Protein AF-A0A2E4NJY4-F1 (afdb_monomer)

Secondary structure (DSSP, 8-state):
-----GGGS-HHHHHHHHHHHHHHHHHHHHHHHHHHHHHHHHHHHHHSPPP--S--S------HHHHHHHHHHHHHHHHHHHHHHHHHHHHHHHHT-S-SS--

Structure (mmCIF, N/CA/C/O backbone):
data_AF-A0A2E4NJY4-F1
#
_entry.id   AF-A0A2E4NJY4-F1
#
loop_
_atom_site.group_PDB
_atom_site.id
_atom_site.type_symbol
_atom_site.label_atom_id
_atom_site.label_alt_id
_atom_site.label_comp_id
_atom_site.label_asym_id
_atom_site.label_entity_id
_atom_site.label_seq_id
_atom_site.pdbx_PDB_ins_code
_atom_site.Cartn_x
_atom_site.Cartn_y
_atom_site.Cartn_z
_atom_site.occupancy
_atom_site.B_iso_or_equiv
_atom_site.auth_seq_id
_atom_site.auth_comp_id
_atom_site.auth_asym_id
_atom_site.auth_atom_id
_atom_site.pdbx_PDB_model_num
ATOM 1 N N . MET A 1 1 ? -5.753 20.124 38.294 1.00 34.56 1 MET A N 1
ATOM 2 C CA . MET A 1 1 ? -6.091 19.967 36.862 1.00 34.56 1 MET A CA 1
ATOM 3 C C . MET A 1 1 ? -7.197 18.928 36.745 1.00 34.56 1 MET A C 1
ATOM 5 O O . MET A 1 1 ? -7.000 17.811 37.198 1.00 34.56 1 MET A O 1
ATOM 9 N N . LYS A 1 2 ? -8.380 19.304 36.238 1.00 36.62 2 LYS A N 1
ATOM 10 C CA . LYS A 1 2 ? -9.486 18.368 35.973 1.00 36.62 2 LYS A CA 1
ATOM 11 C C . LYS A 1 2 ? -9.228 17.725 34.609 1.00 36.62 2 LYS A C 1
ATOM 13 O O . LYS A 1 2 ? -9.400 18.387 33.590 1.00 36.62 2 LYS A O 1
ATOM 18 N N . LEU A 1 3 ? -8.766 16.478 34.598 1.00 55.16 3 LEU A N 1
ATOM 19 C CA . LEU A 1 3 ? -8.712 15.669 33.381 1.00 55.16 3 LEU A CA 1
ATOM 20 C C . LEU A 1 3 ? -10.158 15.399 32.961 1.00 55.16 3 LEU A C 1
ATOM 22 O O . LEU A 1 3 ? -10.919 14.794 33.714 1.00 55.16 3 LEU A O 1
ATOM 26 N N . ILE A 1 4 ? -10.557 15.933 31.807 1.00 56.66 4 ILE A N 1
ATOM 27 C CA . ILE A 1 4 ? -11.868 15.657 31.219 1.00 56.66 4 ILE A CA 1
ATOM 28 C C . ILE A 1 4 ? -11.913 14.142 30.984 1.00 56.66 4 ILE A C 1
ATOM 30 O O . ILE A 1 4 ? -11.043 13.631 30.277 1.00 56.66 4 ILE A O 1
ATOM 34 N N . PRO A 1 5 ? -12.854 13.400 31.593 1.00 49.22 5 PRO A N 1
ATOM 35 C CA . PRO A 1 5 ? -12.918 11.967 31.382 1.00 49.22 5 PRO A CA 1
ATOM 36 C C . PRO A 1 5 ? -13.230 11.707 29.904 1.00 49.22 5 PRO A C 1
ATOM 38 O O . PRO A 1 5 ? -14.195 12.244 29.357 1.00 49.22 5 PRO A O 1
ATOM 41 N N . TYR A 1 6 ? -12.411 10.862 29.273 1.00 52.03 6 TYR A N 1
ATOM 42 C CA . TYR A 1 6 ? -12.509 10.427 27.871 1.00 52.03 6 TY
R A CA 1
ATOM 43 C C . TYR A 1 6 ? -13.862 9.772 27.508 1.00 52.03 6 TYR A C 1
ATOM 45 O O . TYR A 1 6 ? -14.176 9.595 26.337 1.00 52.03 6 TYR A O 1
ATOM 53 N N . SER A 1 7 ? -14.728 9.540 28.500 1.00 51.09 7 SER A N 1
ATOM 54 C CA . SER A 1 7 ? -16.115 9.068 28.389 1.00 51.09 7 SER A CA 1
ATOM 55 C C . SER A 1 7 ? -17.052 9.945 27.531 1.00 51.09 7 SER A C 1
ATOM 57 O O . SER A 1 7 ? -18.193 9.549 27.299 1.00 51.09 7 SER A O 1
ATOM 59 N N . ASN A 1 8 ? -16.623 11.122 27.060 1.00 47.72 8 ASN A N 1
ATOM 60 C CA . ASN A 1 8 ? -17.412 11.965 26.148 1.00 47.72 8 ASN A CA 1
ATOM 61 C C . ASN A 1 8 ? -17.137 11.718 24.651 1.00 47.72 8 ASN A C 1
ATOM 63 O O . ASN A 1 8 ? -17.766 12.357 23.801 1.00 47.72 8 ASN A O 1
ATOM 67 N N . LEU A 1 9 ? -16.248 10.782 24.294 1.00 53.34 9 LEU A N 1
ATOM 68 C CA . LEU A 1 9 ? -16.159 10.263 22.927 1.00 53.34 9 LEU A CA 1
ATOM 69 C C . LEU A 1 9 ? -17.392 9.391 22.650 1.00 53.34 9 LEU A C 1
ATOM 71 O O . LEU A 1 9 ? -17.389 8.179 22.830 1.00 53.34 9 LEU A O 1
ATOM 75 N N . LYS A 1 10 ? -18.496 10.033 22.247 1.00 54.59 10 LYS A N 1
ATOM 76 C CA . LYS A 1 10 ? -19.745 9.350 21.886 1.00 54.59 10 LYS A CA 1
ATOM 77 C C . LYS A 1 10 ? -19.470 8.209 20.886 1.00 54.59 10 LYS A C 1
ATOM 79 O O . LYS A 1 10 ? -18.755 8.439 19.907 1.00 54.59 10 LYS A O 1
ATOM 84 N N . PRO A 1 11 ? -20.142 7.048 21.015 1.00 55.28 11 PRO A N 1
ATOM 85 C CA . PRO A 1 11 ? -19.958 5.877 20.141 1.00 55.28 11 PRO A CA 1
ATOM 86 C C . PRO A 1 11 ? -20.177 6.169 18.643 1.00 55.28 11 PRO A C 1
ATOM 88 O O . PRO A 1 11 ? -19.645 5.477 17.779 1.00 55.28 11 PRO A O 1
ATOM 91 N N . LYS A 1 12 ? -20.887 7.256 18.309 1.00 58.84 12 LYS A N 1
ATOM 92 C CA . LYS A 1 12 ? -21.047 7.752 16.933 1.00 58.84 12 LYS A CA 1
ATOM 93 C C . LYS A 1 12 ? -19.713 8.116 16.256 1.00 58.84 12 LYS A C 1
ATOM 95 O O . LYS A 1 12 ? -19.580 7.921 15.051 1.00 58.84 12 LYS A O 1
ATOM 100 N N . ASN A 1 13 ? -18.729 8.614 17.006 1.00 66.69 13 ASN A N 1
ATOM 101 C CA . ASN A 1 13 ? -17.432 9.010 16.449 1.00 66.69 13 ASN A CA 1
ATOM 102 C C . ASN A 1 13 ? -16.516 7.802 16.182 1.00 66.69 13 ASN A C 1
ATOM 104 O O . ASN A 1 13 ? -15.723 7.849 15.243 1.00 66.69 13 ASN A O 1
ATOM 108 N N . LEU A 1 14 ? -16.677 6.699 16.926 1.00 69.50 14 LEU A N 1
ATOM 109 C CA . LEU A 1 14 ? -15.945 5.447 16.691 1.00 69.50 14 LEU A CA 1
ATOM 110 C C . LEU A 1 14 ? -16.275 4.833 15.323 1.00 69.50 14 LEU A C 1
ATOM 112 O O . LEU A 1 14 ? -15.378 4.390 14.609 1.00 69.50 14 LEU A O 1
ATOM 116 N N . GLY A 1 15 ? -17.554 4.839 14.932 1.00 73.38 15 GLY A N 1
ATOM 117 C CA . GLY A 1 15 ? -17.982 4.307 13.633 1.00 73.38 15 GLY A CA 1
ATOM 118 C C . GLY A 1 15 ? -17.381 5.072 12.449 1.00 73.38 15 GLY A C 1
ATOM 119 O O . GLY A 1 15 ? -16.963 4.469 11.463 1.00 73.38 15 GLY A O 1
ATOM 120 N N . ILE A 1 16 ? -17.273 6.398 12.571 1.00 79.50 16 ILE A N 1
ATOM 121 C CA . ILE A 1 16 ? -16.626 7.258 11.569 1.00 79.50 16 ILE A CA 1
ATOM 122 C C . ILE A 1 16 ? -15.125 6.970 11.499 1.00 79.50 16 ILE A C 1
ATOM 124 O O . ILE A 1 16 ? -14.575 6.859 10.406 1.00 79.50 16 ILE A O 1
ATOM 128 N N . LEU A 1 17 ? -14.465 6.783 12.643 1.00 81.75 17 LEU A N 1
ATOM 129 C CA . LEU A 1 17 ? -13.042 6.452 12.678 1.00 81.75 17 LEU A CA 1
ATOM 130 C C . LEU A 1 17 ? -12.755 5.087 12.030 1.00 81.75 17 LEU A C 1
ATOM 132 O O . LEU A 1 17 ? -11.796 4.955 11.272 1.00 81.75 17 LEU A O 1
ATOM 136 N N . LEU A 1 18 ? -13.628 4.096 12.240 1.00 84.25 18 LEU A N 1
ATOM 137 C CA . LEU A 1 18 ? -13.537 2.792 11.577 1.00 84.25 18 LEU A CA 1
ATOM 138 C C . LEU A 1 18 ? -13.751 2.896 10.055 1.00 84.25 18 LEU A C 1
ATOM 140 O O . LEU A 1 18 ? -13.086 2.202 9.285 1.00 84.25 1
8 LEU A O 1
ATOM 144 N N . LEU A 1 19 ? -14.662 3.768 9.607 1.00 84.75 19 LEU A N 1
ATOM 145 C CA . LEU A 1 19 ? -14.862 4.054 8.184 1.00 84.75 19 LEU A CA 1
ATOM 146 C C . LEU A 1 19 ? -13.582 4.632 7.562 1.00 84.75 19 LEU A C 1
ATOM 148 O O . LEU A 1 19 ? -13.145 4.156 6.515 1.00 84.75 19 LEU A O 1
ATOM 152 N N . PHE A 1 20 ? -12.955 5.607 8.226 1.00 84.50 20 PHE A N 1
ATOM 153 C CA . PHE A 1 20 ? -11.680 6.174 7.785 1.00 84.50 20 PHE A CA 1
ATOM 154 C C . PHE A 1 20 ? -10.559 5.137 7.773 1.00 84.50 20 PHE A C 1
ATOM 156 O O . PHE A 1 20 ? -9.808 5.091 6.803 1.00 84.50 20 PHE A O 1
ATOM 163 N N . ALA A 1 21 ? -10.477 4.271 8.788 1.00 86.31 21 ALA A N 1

## WHAT YOU NEED TO DO
From the records above, retype only the lines starting at the line that contains "ATOM 91 N N" and ending at the line that contains "ATOM 102 C C", both included.

## RESULT
ATOM 91 N N . LYS A 1 12 ? -20.887 7.256 18.309 1.00 58.84 12 LYS A N 1
ATOM 92 C CA . LYS A 1 12 ? -21.047 7.752 16.933 1.00 58.84 12 LYS A CA 1
ATOM 93 C C . LYS A 1 12 ? -19.713 8.116 16.256 1.00 58.84 12 LYS A C 1
ATOM 95 O O . LYS A 1 12 ? -19.580 7.921 15.051 1.00 58.84 12 LYS A O 1
ATOM 100 N N . ASN A 1 13 ? -18.729 8.614 17.006 1.00 66.69 13 ASN A N 1
ATOM 101 C CA . ASN A 1 13 ? -17.432 9.010 16.449 1.00 66.69 13 ASN A CA 1
ATOM 102 C C . ASN A 1 13 ? -16.516 7.802 16.182 1.00 66.69 13 ASN A C 1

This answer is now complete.